Waltrip's crew chief, Pete Rondeau, was moved to the
No. 8 team as Earnhardt's new crew chief.
In the swap Junior also lost several key crew members
who had taken him to 6 wins the previous season. To make
matters worse the decision was made at DEI to allow Tony
Eury Jr to take the cars he had built for Dale Jr to
Waltrip's team, and Junior was given Waltrip's cars.
Earnhardt and Rondeau got off to a promising start,
finishing 3rdin the Daytona 500. But the 2 never gelled,
and by race No. 12 in May Rondeau was out as Dale
Earnhardt Jr's crew chief.
Dale Jr explained that a comfortable level of
communication was never there between Rondeau and
himself.
"We found ourselves, I guess a lot of times, just
kinda out of touch in the middle part of the race. There
was a lot of things," Earnhardt said of Rondeau. "I
didn't feel like personally I was getting a lot of
information about what changes were being done on the
car and I'm sure that I wasn't giving him enough
information about what those changes were doing."
Steve Hmiel, DEI's technical director, was named as
interim crew chief beginning with the Memorial Day
Weekend Coca Cola 600 at Charlotte. It would be Hmiel
who would get Dale Jr his only win of the season in
July.
With 30 wins as a crew chief for Mark Martin and
Richard Petty, Hmiel certainly had the credentials to
serve as Earnhardt's pit captain. What's more, the 2
also had a great line of communication. On race days
Steve Hmiel had been Junior's spotter.
But Hmiel wasn't interested in another full-time gig
as a crew chief, and speculation centered around Tony
Eury Jr coming back to the No. 8 team.
In the meantime the duo of Steve Hmiel and Dale
Earnhardt Jr endured a string of bad races, not
finishing higher than 17th in their 1st 5 attempts
together.
Then in July at Daytona they managed a 3rd place
finish. The following week at Chicago Earnhardt claimed
his only win of the season thanks to a fuel mileage call
from Hmiel.
The last race to qualify for the Chase to the
Championship was set for Richmond in September, and
Earnhardt failed to qualify for 1 of the 10 spots in the
Chase.
The following week he would have his 3rd crew chief
of the season.
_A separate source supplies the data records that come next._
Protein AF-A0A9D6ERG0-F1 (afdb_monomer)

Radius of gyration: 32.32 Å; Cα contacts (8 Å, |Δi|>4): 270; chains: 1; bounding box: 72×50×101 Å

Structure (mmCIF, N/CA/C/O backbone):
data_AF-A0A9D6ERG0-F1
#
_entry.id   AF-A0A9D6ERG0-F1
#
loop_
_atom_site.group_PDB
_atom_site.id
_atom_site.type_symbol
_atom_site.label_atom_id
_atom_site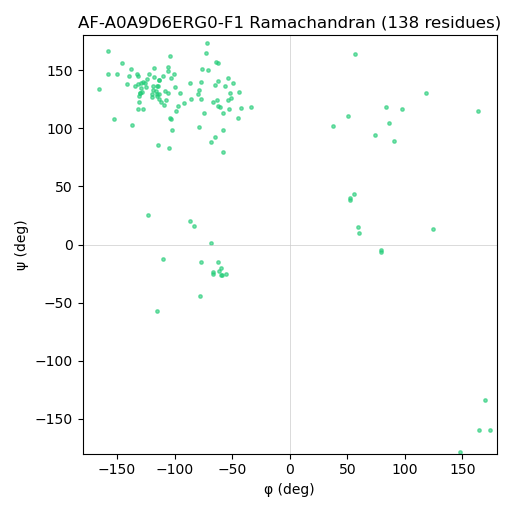.label_alt_id
_atom_site.label_comp_id
_atom_site.label_asym_id
_atom_site.label_entity_id
_atom_site.label_seq_id
_atom_site.pdbx_PDB_ins_code
_atom_site.Cartn_x
_atom_site.Cartn_y
_atom_site.Cartn_z
_atom_site.occupancy
_atom_site.B_iso_or_equiv
_atom_site.auth_seq_id
_atom_site.auth_comp_id
_atom_site.auth_asym_id
_atom_site.auth_atom_id
_atom_site.pdbx_PDB_model_num
ATOM 1 N N . MET A 1 1 ? -50.246 38.429 83.960 1.00 39.72 1 MET A N 1
ATOM 2 C CA . MET A 1 1 ? -51.626 38.791 83.571 1.00 39.72 1 MET A CA 1
ATOM 3 C C . MET A 1 1 ? -51.913 38.211 82.193 1.00 39.72 1 MET A C 1
ATOM 5 O O . MET A 1 1 ? -51.084 38.394 81.320 1.00 39.72 1 MET A O 1
ATOM 9 N N . SER A 1 2 ? -53.053 37.513 82.076 1.00 40.50 2 SER A N 1
ATOM 10 C CA . SER A 1 2 ? -53.873 37.193 80.883 1.00 40.50 2 SER A CA 1
ATOM 11 C C . SER A 1 2 ? -53.213 36.597 79.629 1.00 40.50 2 SER A C 1
ATOM 13 O O . SER A 1 2 ? -52.406 37.243 78.983 1.00 40.50 2 SER A O 1
ATOM 15 N N . ARG A 1 3 ? -53.472 35.317 79.310 1.00 40.91 3 ARG A N 1
ATOM 16 C CA . ARG A 1 3 ? -54.663 34.713 78.636 1.00 40.91 3 ARG A CA 1
ATOM 17 C C . ARG A 1 3 ? -54.542 34.752 77.099 1.00 40.91 3 ARG A C 1
ATOM 19 O O . ARG A 1 3 ? -54.542 35.822 76.517 1.00 40.91 3 ARG A O 1
ATOM 26 N N . THR A 1 4 ? -54.256 33.619 76.449 1.00 49.19 4 THR A N 1
ATOM 27 C CA . THR A 1 4 ? -55.199 32.628 75.862 1.00 49.19 4 THR A CA 1
ATOM 28 C C . THR A 1 4 ? -55.705 32.998 74.463 1.00 49.19 4 THR A C 1
ATOM 30 O O . THR A 1 4 ? -56.440 33.968 74.321 1.00 49.19 4 THR A O 1
ATOM 33 N N . ARG A 1 5 ? -55.384 32.140 73.481 1.00 48.09 5 ARG A N 1
ATOM 34 C CA . ARG A 1 5 ? -56.175 31.663 72.314 1.00 48.09 5 ARG A CA 1
ATOM 35 C C . ARG A 1 5 ? -55.151 31.043 71.345 1.00 48.09 5 ARG A C 1
ATOM 37 O O . ARG A 1 5 ? -54.228 31.728 70.946 1.00 48.09 5 ARG A O 1
ATOM 44 N N . GLY A 1 6 ? -55.130 29.750 71.033 1.00 41.38 6 GLY A N 1
ATOM 45 C CA . GLY A 1 6 ? -56.242 28.839 70.801 1.00 41.38 6 GLY A CA 1
ATOM 46 C C . GLY A 1 6 ? -56.586 28.867 69.313 1.00 41.38 6 GLY A C 1
ATOM 47 O O . GLY A 1 6 ? -57.421 29.671 68.920 1.00 41.38 6 GLY A O 1
ATOM 48 N N . ALA A 1 7 ? -55.949 28.012 68.511 1.00 45.78 7 ALA A N 1
ATOM 49 C CA . ALA A 1 7 ? -56.444 27.616 67.195 1.00 45.78 7 ALA A CA 1
ATOM 50 C C . ALA A 1 7 ? -55.922 26.213 66.853 1.00 45.78 7 ALA A C 1
ATOM 52 O O . ALA A 1 7 ? -54.731 25.996 66.646 1.00 45.78 7 ALA A O 1
ATOM 53 N N . LEU A 1 8 ? -56.867 25.278 66.892 1.00 43.56 8 LEU A N 1
ATOM 54 C CA . LEU A 1 8 ? -56.826 23.918 66.372 1.00 43.56 8 LEU A CA 1
ATOM 55 C C . LEU A 1 8 ? -56.632 23.907 64.847 1.00 43.56 8 LEU A C 1
ATOM 57 O O . LEU A 1 8 ? -57.118 24.800 64.157 1.00 43.56 8 LEU A O 1
ATOM 61 N N . GLY A 1 9 ? -56.104 22.791 64.346 1.00 39.66 9 GLY A N 1
ATOM 62 C CA . GLY A 1 9 ? -56.203 22.362 62.947 1.00 39.66 9 GLY A CA 1
ATOM 63 C C . GLY A 1 9 ? -54.822 22.275 62.304 1.00 39.66 9 GLY A C 1
ATOM 64 O O . GLY A 1 9 ? -54.032 23.194 62.419 1.00 39.66 9 GLY A O 1
ATOM 65 N N . LEU A 1 10 ? -54.422 21.213 61.624 1.00 42.97 10 LEU A N 1
ATOM 66 C CA . LEU A 1 10 ? -55.112 20.029 61.145 1.00 42.97 10 LEU A CA 1
ATOM 67 C C . LEU A 1 10 ? -53.981 19.061 60.756 1.00 42.97 10 LEU A C 1
ATOM 69 O O . LEU A 1 10 ? -53.012 19.468 60.119 1.00 42.97 10 LEU A O 1
ATOM 73 N N . LEU A 1 11 ? -54.087 17.800 61.164 1.00 47.62 11 LEU A N 1
ATOM 74 C CA . LEU A 1 11 ? -53.219 16.721 60.702 1.00 47.62 11 LEU A CA 1
ATOM 75 C C . LEU A 1 11 ? -53.399 16.540 59.193 1.00 47.62 11 LEU A C 1
ATOM 77 O O . LEU A 1 11 ? -54.488 16.168 58.763 1.00 47.62 11 LEU A O 1
ATOM 81 N N . ILE A 1 12 ? -52.337 16.725 58.412 1.00 51.03 12 ILE A N 1
ATOM 82 C CA . ILE A 1 12 ? -52.214 16.108 57.089 1.00 51.03 12 ILE A CA 1
ATOM 83 C C . ILE A 1 12 ? -50.786 15.583 56.976 1.00 51.03 12 ILE A C 1
ATOM 85 O O . ILE A 1 12 ? -49.833 16.338 56.803 1.00 51.03 12 ILE A O 1
ATOM 89 N N . GLY A 1 13 ? -50.649 14.267 57.129 1.00 45.41 13 GLY A N 1
ATOM 90 C CA . GLY A 1 13 ? -49.463 13.558 56.682 1.00 45.41 13 GLY A CA 1
ATOM 91 C C . GLY A 1 13 ? -49.429 13.509 55.159 1.00 45.41 13 GLY A C 1
ATOM 92 O O . GLY A 1 13 ? -50.478 13.453 54.526 1.00 45.41 13 GLY A O 1
ATOM 93 N N . PHE A 1 14 ? -48.235 13.469 54.578 1.00 45.22 14 PHE A N 1
ATOM 94 C CA . PHE A 1 14 ? -48.044 12.832 53.283 1.00 45.22 14 PHE A CA 1
ATOM 95 C C . PHE A 1 14 ? -46.713 12.089 53.253 1.00 45.22 14 PHE A C 1
ATOM 97 O O . PHE A 1 14 ? -45.709 12.519 53.816 1.00 45.22 14 PHE A O 1
ATOM 104 N N . ALA A 1 15 ? -46.810 10.910 52.656 1.00 47.97 15 ALA A N 1
ATOM 105 C CA . ALA A 1 15 ? -45.870 9.812 52.647 1.00 47.97 15 ALA A CA 1
ATOM 106 C C . ALA A 1 15 ? -44.449 10.180 52.197 1.00 47.97 15 ALA A C 1
ATOM 108 O O . ALA A 1 15 ? -44.241 10.910 51.231 1.00 47.97 15 ALA A O 1
ATOM 109 N N . LEU A 1 16 ? -43.482 9.538 52.855 1.00 51.03 16 LEU A N 1
ATOM 110 C CA . LEU A 1 16 ? -42.162 9.245 52.311 1.00 51.03 16 LEU A CA 1
ATOM 111 C C . LEU A 1 16 ? -42.329 8.415 51.028 1.00 51.03 16 LEU A C 1
ATOM 113 O O . LEU A 1 16 ? -42.516 7.202 51.090 1.00 51.03 16 LEU A O 1
ATOM 117 N N . ALA A 1 17 ? -42.263 9.070 49.873 1.00 48.94 17 ALA A N 1
ATOM 118 C CA . ALA A 1 17 ? -42.024 8.415 48.596 1.00 48.94 17 ALA A CA 1
ATOM 119 C C . ALA A 1 17 ? -40.556 8.645 48.2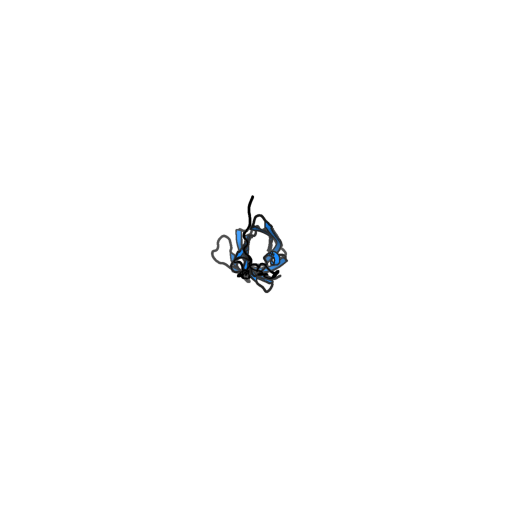31 1.00 48.94 17 ALA A C 1
ATOM 121 O O . ALA A 1 17 ? -40.160 9.716 47.777 1.00 48.94 17 ALA A O 1
ATOM 122 N N . GLY A 1 18 ? -39.740 7.636 48.520 1.00 43.66 18 GLY A N 1
ATOM 123 C CA . GLY A 1 18 ? -38.423 7.511 47.927 1.00 43.66 18 GLY A CA 1
ATOM 124 C C . GLY A 1 18 ? -38.506 7.114 46.452 1.00 43.66 18 GLY A C 1
ATOM 125 O O . GLY A 1 18 ? -39.557 6.731 45.944 1.00 43.66 18 GLY A O 1
ATOM 126 N N . CYS A 1 19 ? -37.319 7.129 45.853 1.00 39.66 19 CYS A N 1
ATOM 127 C CA . CYS A 1 19 ? -36.913 6.528 44.586 1.00 39.66 19 CYS A CA 1
ATOM 128 C C . CYS A 1 19 ? -36.895 7.425 43.340 1.00 39.66 19 CYS A C 1
ATOM 130 O O . CYS A 1 19 ? -37.906 7.848 42.796 1.00 39.66 19 CYS A O 1
ATOM 132 N N . ALA A 1 20 ? -35.653 7.528 42.860 1.00 48.34 20 ALA A N 1
ATOM 133 C CA . ALA A 1 20 ? -35.217 7.695 41.486 1.00 48.34 20 ALA A CA 1
ATOM 134 C C . ALA A 1 20 ? -35.421 9.081 40.871 1.00 48.34 20 ALA A C 1
ATOM 136 O O . ALA A 1 20 ? -36.419 9.391 40.229 1.00 48.34 20 ALA A O 1
ATOM 137 N N . THR A 1 21 ? -34.349 9.870 40.966 1.00 52.19 21 THR A N 1
ATOM 138 C CA . THR A 1 21 ? -33.939 10.770 39.891 1.00 52.19 21 THR A CA 1
ATOM 139 C C . THR A 1 21 ? -34.029 10.003 38.571 1.00 52.19 21 THR A C 1
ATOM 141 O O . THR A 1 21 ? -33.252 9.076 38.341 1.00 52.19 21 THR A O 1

Tony Eury Jr was once again paired with
Earnhardt, this time as crew chief.
Although the 2 are cousins, bad blood between them
had forced the initial separation.
"We didn't change the teams because of a performance
issue, we changed it because of an attitude issue
between me and Tony Junior" Earnhardt said. "We changed
it, maybe not for the right reasons, but the change did
what it was supposed to it. It fixed his attitude and it
fixed my attitude."
"It's not always greener on the other side for either
one of us. We both look at each other and talk to each
other today totally different. I think that gives us
that opportunity to work together in the future that we
wouldn't of had if we would have run ourselves totally
apart."
For the final 10 races Earnhardt scored 3 top 10's,
but he also had 4 finishes of 34th or worse. 3 of those
were due to crashes.
At Talladega in October Dale Jr was involved in a
huge wreck on lap 20 that took him out of the race. The
crash was caused when Jimmie Johnson bump-drafted
Elliott Sadler in turn 1, sending Sadler spinning.
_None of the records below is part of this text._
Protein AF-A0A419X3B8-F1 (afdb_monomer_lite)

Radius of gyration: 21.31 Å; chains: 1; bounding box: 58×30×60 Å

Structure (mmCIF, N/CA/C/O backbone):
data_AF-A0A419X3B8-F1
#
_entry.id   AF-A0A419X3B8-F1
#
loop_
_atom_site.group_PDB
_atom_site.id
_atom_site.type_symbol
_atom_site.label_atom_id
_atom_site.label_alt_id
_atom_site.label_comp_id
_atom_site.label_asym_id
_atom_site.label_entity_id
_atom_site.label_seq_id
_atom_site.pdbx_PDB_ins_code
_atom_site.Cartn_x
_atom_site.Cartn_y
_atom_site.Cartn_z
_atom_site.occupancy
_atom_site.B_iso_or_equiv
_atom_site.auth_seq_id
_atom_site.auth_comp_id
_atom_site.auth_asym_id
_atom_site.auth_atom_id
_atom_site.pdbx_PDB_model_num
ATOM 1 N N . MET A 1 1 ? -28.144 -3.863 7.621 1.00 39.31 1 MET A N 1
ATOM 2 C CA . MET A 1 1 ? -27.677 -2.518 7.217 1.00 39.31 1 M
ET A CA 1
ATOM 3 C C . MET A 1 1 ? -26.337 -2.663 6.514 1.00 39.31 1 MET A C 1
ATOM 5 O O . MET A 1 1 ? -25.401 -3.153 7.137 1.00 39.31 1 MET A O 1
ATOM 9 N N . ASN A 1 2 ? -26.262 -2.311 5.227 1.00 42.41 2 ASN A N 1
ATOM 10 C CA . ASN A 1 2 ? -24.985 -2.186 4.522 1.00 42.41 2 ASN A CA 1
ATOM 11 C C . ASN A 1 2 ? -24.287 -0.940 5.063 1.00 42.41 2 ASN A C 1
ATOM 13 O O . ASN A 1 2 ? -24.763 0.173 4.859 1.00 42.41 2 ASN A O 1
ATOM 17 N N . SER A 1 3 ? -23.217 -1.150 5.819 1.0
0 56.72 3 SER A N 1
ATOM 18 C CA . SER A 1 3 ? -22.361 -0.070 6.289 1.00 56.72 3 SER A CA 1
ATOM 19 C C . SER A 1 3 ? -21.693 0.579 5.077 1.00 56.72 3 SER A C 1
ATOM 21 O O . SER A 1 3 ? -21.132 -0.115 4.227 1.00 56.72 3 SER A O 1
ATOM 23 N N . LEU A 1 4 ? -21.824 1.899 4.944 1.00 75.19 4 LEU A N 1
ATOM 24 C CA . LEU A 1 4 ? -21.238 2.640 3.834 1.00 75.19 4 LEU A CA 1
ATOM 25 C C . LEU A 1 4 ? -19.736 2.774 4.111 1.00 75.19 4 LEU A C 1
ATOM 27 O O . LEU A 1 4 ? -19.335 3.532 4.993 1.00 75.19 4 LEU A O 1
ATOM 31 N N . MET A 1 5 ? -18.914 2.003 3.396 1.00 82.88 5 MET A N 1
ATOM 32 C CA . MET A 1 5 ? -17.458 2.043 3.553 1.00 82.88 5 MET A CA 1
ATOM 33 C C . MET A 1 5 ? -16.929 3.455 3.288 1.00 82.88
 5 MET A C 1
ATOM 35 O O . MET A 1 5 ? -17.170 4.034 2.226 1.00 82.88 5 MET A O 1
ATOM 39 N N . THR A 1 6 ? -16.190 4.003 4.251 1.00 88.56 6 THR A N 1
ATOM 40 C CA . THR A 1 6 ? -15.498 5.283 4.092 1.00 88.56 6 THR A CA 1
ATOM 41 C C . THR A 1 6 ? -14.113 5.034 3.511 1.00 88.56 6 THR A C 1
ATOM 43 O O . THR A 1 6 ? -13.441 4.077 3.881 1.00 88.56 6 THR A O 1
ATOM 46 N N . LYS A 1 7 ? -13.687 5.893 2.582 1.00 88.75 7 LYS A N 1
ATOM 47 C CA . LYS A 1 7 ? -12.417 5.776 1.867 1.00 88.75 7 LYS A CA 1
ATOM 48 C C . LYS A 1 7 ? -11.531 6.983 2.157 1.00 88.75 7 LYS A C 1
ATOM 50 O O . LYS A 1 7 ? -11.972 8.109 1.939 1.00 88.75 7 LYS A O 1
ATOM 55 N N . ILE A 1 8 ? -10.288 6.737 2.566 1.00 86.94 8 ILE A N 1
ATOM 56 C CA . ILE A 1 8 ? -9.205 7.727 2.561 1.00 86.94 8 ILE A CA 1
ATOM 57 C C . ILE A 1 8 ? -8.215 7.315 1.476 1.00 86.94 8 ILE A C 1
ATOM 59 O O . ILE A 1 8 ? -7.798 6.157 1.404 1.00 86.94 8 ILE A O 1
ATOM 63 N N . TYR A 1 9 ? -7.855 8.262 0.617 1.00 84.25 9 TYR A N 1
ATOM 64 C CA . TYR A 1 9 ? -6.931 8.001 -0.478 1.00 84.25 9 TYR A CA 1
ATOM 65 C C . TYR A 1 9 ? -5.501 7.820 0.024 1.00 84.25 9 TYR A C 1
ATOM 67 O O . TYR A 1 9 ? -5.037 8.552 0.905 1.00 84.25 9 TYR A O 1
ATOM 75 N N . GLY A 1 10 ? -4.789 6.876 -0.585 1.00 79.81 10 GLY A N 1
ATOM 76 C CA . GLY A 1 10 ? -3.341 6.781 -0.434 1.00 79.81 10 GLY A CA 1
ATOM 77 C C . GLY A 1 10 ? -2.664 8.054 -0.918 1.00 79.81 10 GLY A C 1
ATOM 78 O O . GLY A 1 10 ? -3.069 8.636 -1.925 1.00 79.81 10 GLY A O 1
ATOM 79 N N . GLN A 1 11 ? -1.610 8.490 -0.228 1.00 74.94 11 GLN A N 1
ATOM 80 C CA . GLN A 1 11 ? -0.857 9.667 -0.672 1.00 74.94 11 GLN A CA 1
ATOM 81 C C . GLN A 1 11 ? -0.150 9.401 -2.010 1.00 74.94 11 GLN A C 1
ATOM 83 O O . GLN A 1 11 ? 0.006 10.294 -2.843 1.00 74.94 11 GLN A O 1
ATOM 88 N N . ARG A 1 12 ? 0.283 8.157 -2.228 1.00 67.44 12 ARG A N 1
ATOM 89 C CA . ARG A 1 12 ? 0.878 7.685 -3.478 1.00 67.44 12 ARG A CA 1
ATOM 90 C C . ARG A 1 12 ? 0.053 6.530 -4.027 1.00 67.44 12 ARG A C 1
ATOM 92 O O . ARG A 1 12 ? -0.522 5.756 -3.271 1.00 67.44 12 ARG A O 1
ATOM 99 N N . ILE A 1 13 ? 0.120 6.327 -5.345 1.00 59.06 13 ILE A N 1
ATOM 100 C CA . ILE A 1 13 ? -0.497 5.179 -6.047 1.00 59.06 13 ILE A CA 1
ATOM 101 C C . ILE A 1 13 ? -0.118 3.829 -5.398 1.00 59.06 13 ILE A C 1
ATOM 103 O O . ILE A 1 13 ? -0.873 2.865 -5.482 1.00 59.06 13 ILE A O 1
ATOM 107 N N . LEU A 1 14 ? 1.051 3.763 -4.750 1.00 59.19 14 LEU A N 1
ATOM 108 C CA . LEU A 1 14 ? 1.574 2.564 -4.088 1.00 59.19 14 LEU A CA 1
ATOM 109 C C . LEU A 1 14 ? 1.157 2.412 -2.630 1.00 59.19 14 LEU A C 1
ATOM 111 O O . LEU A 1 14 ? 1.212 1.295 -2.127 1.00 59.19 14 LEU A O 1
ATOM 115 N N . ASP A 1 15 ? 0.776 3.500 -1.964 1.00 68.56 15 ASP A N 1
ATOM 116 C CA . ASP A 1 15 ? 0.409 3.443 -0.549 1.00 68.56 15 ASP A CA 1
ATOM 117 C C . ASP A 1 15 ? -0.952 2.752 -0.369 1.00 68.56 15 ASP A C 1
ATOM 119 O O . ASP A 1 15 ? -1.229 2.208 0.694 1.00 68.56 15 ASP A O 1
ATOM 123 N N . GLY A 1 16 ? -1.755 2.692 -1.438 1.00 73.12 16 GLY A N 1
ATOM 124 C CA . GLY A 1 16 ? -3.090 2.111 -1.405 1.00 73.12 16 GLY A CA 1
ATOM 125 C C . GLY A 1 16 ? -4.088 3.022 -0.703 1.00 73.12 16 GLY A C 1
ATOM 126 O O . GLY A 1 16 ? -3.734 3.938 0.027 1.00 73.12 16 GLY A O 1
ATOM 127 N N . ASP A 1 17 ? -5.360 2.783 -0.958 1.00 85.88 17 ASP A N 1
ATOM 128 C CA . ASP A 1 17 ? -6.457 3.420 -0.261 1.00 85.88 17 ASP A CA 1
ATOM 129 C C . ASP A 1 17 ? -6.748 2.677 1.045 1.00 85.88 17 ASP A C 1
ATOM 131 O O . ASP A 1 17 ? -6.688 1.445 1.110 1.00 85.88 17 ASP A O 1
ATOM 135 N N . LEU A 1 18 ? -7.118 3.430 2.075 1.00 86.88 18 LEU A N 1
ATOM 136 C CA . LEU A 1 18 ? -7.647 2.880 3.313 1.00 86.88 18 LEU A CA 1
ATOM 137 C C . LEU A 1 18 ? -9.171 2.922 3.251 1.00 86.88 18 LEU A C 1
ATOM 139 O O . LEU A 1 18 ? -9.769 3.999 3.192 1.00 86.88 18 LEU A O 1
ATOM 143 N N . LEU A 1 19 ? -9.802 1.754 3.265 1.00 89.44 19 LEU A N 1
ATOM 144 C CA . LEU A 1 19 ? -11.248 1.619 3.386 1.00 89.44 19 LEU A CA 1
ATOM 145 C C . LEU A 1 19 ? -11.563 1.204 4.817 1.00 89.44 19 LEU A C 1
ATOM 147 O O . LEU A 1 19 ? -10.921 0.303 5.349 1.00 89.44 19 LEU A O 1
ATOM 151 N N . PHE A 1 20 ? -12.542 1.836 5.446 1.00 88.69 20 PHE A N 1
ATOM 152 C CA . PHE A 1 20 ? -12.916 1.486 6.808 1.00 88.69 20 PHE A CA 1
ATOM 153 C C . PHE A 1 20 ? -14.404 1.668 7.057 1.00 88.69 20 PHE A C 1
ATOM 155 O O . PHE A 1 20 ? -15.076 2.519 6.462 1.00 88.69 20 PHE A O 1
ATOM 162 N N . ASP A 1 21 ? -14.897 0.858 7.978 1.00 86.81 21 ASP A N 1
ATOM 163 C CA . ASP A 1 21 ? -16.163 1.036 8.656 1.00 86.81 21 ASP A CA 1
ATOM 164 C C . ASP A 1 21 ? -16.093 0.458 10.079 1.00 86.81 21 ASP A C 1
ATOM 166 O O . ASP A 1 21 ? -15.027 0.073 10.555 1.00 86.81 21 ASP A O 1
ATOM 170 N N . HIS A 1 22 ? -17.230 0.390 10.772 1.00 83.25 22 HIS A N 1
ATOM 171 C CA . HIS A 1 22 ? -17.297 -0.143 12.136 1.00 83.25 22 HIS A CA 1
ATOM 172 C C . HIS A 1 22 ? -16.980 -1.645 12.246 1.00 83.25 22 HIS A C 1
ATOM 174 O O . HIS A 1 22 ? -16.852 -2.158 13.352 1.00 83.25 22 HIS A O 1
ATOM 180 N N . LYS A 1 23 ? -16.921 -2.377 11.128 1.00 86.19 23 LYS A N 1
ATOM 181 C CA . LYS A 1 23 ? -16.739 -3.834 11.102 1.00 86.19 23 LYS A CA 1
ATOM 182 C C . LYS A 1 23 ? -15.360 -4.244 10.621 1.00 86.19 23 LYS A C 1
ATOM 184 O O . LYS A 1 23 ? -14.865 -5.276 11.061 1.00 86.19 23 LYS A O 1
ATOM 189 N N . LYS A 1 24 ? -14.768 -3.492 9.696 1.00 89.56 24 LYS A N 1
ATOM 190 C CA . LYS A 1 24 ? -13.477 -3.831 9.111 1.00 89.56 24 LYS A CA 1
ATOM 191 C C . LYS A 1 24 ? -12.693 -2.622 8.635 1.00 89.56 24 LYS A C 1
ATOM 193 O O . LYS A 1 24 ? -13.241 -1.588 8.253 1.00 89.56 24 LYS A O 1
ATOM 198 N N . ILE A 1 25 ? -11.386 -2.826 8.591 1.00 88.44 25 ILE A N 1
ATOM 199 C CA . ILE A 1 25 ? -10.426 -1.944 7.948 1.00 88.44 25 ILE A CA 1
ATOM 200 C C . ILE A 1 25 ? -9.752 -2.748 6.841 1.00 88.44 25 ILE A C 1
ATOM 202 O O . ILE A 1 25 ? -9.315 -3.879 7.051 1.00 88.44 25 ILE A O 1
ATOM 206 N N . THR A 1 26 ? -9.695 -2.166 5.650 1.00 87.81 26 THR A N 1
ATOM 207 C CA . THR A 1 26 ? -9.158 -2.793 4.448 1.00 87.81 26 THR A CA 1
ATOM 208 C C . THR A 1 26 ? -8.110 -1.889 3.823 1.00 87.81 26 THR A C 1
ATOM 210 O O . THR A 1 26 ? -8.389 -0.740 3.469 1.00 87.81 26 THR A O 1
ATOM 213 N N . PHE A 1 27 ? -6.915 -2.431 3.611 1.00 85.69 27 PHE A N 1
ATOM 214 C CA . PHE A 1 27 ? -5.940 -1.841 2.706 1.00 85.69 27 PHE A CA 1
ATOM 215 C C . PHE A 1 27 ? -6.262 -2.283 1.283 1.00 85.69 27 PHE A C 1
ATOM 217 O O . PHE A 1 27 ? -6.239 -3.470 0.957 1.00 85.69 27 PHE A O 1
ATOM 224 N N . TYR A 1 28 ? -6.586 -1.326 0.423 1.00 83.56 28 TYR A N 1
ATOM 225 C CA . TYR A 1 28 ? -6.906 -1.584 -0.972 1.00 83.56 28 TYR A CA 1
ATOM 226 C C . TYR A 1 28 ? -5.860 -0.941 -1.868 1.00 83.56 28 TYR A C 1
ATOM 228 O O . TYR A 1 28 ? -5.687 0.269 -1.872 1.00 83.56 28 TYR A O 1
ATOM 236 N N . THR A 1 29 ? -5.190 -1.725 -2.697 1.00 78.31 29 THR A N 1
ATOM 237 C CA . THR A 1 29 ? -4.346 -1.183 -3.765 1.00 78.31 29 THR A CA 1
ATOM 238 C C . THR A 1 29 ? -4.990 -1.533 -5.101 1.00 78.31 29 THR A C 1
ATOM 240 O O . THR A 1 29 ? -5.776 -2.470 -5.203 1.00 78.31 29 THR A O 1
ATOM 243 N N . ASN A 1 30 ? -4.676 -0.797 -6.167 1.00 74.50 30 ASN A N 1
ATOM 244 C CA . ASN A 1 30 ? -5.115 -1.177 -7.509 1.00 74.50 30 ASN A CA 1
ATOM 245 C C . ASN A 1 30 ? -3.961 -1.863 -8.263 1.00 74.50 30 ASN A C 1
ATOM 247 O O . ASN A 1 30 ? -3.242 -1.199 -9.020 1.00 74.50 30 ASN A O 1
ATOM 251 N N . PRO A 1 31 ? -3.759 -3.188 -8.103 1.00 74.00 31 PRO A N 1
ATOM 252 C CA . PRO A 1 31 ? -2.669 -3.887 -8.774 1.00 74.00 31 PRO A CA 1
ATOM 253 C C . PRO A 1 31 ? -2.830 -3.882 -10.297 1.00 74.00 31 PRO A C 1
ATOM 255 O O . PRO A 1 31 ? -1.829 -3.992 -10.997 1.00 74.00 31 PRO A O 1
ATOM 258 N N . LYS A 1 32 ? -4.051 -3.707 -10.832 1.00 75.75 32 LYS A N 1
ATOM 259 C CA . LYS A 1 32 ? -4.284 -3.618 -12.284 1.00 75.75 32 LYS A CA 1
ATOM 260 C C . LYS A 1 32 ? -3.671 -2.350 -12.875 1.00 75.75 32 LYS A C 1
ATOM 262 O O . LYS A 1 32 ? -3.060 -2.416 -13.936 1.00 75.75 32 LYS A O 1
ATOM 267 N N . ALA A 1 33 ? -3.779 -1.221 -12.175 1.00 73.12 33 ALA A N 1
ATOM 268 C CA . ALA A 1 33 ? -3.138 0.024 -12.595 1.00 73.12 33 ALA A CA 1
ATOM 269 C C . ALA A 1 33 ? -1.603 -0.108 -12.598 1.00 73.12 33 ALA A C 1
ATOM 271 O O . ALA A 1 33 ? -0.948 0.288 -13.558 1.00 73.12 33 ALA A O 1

Johnson then hit Sadler in the left quarter panel,
leaving Dale Jr nowhere to go. Junior hit the No.48 car
of Johnson, heavily damaging both cars.
Dale Earnhardt Jr was out of the race early at his
best track; he had won at Talladega 5 times previously.
In the October race at Charlotte NASCAR considered
calling the race early due to widespread tire problems.
About every 20 laps or so someone was losing a
right-front tire. Goodyear blamed the problem on low air
pressure, while race teams blamed the problem on a tire
compound that was too hard.
On lap 62 Dale Jr blew his right front tire, sending
the No. 8 Chevy hard into the outside wall -- leaving
him next-to-last with a 42nd place finish.